Load part of a json in python

Question

I have a json file with about a 1000 data entries. For example

{"1":"Action","2":"Adventure",....."1000":"Mystery"}

The above is just a example.

I am using the json.load feature by importing json. How do I load only the first 10 data entries from the json.

{"1":"Action","2":"Adventure",....."10":"Thriller"}

JSON is an object representation that resembles a dictionary. There isn't an order. — Malik Brahimi
– Malik Brahimi, Commented Sep 18, 2015 at 21:58
You could write a function that get you 10 keys from your dictionary at a time and you can just look up the corresponding values using the .get() method — letsc
– letsc, Commented Sep 18, 2015 at 22:03
@MalikBrahimi: well, we don't know whether he wants the first 10 in the file, or the 10 smallest keys... — Steve Jessop
– Steve Jessop, Commented Sep 18, 2015 at 22:10
@MalikBrahimi: I think I do understand. JSON is a text file format, there really are a first 10 in the file. Whether it's wise to care what order they appear is a separate matter from whether the questioner actually does care what order they appear. But for example, the fact that json.dump has a sort_keys parameter is because sometimes people do care about the order of keys in the file. It's just highly unusual for this caring to extend so far as loading the file, usually it's only for human-readability. — Steve Jessop
– Steve Jessop, Commented Sep 18, 2015 at 22:13
I found it absolutely clear that OP just wants to iterate through the file because of its size instead of loading the JSON completely into memory and then decode it. In this context the order he expects is clear: the one from the JSON file—plain and simple. — Alfe
– Alfe, Commented Sep 18, 2015 at 22:29

Martijn Pieters · Accepted Answer · 2015-09-18 22:22:02Z

8

JSON objects, like Python dictionaries, have no order. You can also not control how much of an object is loaded, not with the standard library json module at any rate.

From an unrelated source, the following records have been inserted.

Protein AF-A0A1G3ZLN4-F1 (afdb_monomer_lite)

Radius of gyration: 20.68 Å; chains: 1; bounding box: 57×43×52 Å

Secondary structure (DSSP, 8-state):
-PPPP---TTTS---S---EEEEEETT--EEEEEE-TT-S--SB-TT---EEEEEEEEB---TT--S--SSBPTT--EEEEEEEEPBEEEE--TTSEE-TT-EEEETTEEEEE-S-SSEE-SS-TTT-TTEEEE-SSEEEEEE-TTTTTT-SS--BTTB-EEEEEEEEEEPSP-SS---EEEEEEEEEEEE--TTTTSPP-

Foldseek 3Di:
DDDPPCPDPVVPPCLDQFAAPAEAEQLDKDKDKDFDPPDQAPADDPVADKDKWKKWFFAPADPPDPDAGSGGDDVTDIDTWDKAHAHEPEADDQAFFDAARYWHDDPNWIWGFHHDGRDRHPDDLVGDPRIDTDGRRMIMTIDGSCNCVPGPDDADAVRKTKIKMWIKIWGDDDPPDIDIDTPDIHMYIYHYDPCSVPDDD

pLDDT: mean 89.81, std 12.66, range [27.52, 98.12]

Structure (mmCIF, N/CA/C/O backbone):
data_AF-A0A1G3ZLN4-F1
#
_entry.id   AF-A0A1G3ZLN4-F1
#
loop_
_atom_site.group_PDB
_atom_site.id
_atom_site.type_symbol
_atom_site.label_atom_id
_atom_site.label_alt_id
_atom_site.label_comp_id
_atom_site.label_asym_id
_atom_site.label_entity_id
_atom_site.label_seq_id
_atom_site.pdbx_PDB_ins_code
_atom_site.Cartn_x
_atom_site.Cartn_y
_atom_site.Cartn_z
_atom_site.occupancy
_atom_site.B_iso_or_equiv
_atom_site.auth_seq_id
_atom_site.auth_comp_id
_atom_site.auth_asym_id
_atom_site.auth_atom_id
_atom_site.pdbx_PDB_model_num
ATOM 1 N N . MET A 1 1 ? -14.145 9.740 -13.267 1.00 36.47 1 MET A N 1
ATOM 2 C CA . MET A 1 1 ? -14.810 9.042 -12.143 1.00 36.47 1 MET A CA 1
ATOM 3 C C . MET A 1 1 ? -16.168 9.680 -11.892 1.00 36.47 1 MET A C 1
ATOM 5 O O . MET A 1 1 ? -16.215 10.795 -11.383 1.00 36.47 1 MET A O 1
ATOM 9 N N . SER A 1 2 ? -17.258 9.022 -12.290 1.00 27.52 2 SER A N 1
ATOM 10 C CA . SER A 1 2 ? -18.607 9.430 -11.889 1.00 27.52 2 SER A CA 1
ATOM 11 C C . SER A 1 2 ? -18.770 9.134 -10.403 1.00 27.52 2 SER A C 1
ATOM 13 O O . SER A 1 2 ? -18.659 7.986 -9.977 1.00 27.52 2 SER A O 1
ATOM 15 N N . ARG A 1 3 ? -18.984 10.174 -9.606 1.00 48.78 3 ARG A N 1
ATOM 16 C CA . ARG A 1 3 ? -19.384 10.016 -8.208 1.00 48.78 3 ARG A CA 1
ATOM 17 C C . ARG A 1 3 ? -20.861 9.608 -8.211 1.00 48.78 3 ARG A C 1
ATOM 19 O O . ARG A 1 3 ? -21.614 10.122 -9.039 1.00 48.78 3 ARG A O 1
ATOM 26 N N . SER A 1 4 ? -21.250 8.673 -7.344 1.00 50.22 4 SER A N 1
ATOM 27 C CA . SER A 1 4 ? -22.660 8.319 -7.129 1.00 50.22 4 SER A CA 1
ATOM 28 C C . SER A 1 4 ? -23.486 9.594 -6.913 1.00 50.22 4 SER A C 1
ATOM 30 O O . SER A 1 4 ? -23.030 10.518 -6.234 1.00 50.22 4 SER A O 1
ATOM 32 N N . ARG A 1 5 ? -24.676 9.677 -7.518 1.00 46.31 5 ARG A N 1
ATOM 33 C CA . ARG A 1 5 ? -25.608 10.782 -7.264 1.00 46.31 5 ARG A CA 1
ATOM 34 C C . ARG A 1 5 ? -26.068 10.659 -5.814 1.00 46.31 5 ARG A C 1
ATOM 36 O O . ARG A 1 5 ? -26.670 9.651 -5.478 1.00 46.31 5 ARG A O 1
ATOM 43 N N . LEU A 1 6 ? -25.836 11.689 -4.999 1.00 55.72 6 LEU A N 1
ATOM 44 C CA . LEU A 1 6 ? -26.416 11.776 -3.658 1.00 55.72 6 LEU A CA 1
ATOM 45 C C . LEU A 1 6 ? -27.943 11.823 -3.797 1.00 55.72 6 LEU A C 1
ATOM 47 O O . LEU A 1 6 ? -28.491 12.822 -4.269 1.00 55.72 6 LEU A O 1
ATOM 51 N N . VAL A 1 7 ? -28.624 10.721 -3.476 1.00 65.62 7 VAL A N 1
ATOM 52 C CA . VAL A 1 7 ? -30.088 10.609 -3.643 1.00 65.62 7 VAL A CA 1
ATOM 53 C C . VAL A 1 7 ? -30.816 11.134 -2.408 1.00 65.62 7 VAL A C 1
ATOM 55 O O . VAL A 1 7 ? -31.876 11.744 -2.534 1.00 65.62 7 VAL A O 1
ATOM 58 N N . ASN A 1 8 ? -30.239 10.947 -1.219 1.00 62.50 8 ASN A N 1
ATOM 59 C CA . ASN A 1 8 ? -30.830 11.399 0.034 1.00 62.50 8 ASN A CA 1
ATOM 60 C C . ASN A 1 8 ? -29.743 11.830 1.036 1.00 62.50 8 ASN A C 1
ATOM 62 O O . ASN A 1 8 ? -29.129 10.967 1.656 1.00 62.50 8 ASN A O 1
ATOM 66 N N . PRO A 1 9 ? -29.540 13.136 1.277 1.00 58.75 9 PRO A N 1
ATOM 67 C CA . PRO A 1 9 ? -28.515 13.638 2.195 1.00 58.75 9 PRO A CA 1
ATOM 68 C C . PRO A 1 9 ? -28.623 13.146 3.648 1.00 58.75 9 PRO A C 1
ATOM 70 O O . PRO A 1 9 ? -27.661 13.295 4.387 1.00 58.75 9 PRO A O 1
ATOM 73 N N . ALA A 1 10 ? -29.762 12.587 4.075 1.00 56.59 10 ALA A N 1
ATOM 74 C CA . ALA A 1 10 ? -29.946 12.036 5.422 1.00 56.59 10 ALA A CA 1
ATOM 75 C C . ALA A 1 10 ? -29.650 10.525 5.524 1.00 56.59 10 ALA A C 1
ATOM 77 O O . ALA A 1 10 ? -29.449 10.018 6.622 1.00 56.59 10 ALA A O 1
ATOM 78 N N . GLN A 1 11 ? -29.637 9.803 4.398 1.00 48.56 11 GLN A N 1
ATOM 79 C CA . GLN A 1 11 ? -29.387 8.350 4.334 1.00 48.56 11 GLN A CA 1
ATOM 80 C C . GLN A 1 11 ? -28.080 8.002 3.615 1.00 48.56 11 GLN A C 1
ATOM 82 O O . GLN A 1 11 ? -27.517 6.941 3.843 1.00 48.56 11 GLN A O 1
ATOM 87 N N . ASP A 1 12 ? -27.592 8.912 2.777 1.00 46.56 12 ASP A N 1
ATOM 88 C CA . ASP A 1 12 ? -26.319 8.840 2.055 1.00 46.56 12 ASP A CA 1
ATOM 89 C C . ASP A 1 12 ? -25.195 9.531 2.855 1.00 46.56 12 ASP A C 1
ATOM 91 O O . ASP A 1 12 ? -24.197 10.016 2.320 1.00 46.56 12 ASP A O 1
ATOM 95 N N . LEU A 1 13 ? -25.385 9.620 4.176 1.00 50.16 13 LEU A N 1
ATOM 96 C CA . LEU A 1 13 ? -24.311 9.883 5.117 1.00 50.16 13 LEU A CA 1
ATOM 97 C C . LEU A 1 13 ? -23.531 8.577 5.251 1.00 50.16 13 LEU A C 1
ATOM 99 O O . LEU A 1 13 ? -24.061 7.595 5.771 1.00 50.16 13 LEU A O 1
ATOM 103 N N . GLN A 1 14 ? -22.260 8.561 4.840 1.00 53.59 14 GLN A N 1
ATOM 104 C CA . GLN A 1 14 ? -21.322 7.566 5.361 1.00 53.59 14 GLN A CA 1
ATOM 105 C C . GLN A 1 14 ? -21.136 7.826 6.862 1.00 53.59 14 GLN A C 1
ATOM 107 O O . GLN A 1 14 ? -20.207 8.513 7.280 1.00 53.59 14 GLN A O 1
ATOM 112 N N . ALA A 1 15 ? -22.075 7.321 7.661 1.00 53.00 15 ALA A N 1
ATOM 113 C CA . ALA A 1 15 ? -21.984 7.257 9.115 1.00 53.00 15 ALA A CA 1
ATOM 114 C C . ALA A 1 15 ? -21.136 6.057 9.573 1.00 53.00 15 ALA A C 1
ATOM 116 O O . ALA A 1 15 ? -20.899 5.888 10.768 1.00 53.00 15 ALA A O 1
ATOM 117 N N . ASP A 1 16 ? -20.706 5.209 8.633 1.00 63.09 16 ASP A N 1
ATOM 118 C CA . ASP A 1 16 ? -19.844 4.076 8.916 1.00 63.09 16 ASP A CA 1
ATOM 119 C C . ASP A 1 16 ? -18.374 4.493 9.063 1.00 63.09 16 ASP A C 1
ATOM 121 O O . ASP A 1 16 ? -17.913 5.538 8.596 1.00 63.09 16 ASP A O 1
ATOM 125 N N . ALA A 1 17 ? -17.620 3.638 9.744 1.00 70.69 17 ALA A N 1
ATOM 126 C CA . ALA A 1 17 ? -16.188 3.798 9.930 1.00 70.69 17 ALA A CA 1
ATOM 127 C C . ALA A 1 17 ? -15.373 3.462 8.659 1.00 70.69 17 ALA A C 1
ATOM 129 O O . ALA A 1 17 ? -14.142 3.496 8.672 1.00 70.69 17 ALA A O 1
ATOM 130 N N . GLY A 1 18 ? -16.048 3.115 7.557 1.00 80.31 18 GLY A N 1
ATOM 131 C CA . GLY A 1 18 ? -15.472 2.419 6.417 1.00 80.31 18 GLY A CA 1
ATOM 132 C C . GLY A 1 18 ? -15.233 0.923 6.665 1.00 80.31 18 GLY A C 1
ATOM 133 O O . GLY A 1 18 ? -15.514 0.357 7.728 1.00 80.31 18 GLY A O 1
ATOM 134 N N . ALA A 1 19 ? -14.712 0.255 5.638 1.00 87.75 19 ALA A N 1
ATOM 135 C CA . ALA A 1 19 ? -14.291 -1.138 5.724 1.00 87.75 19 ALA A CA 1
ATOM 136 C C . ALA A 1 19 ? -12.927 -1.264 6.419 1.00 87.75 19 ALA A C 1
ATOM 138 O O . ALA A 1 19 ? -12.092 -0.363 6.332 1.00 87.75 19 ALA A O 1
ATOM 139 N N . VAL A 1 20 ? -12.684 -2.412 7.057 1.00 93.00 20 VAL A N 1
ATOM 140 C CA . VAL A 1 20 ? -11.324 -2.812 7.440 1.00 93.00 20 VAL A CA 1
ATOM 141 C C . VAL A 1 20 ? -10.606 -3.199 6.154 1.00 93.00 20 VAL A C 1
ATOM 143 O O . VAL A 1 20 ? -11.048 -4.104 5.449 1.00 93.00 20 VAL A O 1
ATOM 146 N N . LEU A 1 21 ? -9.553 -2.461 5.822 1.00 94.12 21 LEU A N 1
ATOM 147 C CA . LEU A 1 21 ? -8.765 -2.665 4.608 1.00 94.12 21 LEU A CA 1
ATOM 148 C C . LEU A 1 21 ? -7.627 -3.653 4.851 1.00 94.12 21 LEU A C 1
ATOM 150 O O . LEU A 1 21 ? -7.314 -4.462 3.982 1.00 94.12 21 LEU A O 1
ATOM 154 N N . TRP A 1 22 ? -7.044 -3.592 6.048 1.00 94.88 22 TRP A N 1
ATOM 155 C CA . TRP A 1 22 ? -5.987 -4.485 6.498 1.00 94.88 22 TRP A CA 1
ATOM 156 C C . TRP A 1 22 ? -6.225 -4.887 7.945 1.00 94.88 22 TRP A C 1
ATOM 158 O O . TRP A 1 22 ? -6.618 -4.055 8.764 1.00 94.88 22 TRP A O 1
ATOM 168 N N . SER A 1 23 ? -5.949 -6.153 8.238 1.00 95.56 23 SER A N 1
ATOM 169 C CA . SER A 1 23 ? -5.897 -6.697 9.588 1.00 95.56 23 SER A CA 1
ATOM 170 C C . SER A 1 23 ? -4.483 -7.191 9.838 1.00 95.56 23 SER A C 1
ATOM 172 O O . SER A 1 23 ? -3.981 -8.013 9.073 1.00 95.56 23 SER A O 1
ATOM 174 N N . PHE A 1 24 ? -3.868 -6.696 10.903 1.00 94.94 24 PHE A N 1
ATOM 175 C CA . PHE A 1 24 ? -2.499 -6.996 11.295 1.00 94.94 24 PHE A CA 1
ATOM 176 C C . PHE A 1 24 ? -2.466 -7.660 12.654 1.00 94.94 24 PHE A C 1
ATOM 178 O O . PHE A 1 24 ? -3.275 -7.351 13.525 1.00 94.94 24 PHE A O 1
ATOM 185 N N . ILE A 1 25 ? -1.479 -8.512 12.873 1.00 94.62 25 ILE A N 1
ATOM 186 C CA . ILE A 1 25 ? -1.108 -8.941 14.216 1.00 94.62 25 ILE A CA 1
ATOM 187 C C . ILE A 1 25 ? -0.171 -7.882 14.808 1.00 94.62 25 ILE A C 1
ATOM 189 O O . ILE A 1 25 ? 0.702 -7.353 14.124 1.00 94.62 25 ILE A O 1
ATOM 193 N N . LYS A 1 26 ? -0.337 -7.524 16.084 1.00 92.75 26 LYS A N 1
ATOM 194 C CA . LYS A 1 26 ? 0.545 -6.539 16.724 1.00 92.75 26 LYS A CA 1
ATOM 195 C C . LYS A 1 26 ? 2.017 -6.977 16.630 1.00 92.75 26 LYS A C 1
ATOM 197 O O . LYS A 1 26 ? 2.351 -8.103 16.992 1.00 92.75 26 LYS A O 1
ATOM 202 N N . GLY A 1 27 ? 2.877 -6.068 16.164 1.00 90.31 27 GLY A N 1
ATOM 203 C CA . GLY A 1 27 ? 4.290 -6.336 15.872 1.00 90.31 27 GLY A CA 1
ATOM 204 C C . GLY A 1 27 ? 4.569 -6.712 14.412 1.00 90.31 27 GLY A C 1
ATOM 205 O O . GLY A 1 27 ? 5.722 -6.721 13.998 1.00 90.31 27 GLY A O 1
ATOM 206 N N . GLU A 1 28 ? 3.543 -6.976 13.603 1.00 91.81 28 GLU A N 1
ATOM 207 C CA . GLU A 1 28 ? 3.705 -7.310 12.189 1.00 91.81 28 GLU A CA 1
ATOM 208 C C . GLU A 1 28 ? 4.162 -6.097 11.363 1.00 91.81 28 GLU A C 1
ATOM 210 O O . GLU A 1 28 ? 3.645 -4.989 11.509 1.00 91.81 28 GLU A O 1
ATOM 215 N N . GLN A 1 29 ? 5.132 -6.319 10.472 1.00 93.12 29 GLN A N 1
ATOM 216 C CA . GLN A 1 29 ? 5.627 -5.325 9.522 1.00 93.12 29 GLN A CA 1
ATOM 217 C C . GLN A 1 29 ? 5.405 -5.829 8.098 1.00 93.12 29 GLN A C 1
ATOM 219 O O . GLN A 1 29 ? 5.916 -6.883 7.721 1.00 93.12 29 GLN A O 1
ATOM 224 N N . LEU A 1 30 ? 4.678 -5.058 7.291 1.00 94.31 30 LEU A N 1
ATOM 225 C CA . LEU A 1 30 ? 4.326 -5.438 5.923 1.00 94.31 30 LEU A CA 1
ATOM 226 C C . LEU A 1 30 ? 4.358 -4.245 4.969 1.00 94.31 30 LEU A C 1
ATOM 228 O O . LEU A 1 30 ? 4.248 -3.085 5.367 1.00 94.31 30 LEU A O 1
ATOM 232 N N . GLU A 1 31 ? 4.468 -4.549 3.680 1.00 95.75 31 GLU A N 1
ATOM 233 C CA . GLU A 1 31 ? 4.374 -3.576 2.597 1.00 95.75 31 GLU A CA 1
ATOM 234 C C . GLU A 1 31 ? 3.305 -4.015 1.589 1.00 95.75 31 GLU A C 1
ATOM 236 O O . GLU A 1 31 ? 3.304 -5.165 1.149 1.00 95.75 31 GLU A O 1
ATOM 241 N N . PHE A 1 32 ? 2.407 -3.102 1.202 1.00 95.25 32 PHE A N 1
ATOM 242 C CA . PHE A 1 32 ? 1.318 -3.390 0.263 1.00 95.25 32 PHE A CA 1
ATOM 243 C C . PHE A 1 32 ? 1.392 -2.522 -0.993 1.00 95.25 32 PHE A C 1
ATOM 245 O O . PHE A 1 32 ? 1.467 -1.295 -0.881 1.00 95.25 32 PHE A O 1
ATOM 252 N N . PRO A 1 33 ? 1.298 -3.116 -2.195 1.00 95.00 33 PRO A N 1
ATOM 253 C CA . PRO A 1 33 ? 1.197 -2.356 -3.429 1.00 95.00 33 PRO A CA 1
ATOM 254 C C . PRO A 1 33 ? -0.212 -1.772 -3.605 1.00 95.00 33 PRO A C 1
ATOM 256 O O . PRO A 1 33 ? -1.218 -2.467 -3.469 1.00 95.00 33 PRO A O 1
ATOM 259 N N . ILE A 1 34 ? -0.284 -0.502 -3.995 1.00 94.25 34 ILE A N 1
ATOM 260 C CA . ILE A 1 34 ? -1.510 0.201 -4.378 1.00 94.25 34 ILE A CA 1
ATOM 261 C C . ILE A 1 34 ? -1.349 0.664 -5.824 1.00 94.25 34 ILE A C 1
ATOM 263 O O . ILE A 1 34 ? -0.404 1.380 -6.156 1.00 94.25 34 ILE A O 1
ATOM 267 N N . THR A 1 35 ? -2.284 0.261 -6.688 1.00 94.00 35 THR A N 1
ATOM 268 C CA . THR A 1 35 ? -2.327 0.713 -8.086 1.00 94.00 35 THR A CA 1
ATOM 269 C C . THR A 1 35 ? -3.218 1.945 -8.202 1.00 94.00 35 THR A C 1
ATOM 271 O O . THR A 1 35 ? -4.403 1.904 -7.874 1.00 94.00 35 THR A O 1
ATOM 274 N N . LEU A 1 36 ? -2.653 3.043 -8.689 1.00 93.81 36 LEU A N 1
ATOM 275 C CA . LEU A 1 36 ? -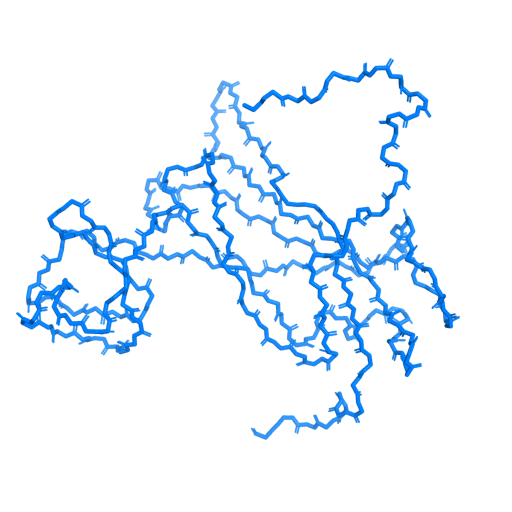3.302 4.340 -8.822 1.00 93.81 36 LEU A CA 1
ATOM 276 C C . LEU A 1 36 ? -3.796 4.508 -10.258 1.00 93.81 36 LEU A C 1
ATOM 278 O O . LEU A 1 36 ? -3.099 5.034 -11.115 1.00 93.81 36 LEU A O 1
ATOM 282 N N . SER A 1 37 ? -5.015 4.062 -10.547 1.00 89.12 37 SER A N 1
ATOM 283 C CA . SER A 1 37 ? -5.562 4.069 -11.917 1.00 89.12 37 SER A CA 1
ATOM 284 C C . SER A 1 37 ? -5.741 5.460 -12.542 1.00 89.12 37 SER A C 1
ATOM 286 O O . SER A 1 37 ? -5.965 5.562 -13.743 1.00 89.12 37 SER A O 1
ATOM 288 N N . PHE A 1 38 ? -5.664 6.523 -11.742 1.00 86.81 38 PHE A N 1
ATOM 289 C CA . PHE A 1 38 ? -5.805 7.915 -12.175 1.00 86.81 38 PHE A CA 1
ATOM 290 C C . PHE A 1 38 ? -4.463 8.632 -12.388 1.00 86.81 38 PHE A C 1
ATOM 292 O O . PHE A 1 38 ? -4.465 9.801 -12.765 1.00 86.81 38 PHE A O 1
ATOM 299 N N . ILE A 1 39 ? -3.342 7.956 -12.125 1.00 89.38 39 ILE A N 1
ATOM 300 C CA . ILE A 1 39 ? -1.985 8.442 -12.378 1.00 89.38 39 ILE A CA 1
ATOM 301 C C . ILE A 1 39 ? -1.350 7.493 -13.393 1.00 89.38 39 ILE A C 1
ATOM 303 O O . ILE A 1 39 ? -1.500 6.280 -13.281 1.00 89.38 39 ILE A O 1
ATOM 307 N N . GLU A 1 40 ? -0.661 8.029 -14.396 1.00 90.88 40 GLU A N 1
ATOM 308 C CA . GLU A 1 40 ? 0.018 7.211 -15.413 1.00 90.88 40 GLU A CA 1
ATOM 309 C C . GLU A 1 40 ? 1.383 6.718 -14.916 1.00 90.88 40 GLU A C 1
ATOM 311 O O . GLU A 1 40 ? 1.739 5.555 -15.102 1.00 90.88 40 GLU A O 1
ATOM 316 N N . ASP A 1 41 ? 2.109 7.589 -14.214 1.00 93.12 41 ASP A N 1
ATOM 317 C CA . ASP A 1 41 ? 3.431 7.325 -13.659 1.00 93.12 41 ASP A CA 1
ATOM 318 C C . ASP A 1 41 ? 3.504 7.840 -12.213 1.00 93.12 41 ASP A C 1
ATOM 320 O O . ASP A 1 41 ? 3.303 9.025 -11.949 1.00 93.12 41 ASP A O 1
ATOM 324 N N . ALA A 1 42 ? 3.777 6.943 -11.266 1.00 94.06 42 ALA A N 1
ATOM 325 C CA . ALA A 1 42 ? 3.983 7.231 -9.847 1.00 94.06 42 ALA A CA 1
ATOM 326 C C . ALA A 1 42 ? 5.446 7.005 -9.413 1.00 94.06 42 ALA A C 1
ATOM 328 O O . ALA A 1 42 ? 5.747 7.013 -8.218 1.00 94.06 42 ALA A O 1
ATOM 329 N N . THR A 1 43 ? 6.360 6.779 -10.359 1.00 94.69 43 THR A N 1
ATOM 330 C CA . THR A 1 43 ? 7.776 6.532 -10.083 1.00 94.69 43 THR A CA 1
ATOM 331 C C . THR A 1 43 ? 8.505 7.780 -9.589 1.00 94.69 43 THR A C 1
ATOM 333 O O . THR A 1 43 ? 8.070 8.920 -9.766 1.00 94.69 43 THR A O 1
ATOM 336 N N . VAL A 1 44 ? 9.640 7.568 -8.927 1.00 92.06 44 VAL A N 1
ATOM 337 C CA . VAL A 1 44 ? 10.547 8.645 -8.537 1.00 92.06 44 VAL A CA 1
ATOM 338 C C . VAL A 1 44 ? 11.247 9.162 -9.787 1.00 92.06 44 VAL A C 1
ATOM 340 O O . VAL A 1 44 ? 12.143 8.511 -10.319 1.00 92.06 44 VAL A O 1
ATOM 343 N N . GLN A 1 45 ? 10.851 10.350 -10.232 1.00 85.94 45 GLN A N 1
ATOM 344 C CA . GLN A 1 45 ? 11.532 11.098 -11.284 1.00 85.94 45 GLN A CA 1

After loading, you could take the ten key-value pairs with the lowest key value:

import heapq
import json

data = json.loads(json_string)
limited = {k: data[k] for k in heapq.nsmallest(data, 10, key=int)}

The heapq.nsmallest() will efficiently pick out the 10 smallest keys regardless of the size of data.

Of course, if the keys are always consecutive and always start at 1, you may as well use a range() here:

data = json.loads(json_string)
limited = {str(k): data[str(k)] for k in range(1, 11)}

If you want to capture the objects in file definition order you could use the object_pairs_hook argument to json.load() and json.loads():

class FirstTenDict(dict):
    def __init__(self, pairs):
        super(FirstTenDict, self).__init__(pairs[:10])

data = json.loads(json_string, object_pairs_hook=FirstTenDict)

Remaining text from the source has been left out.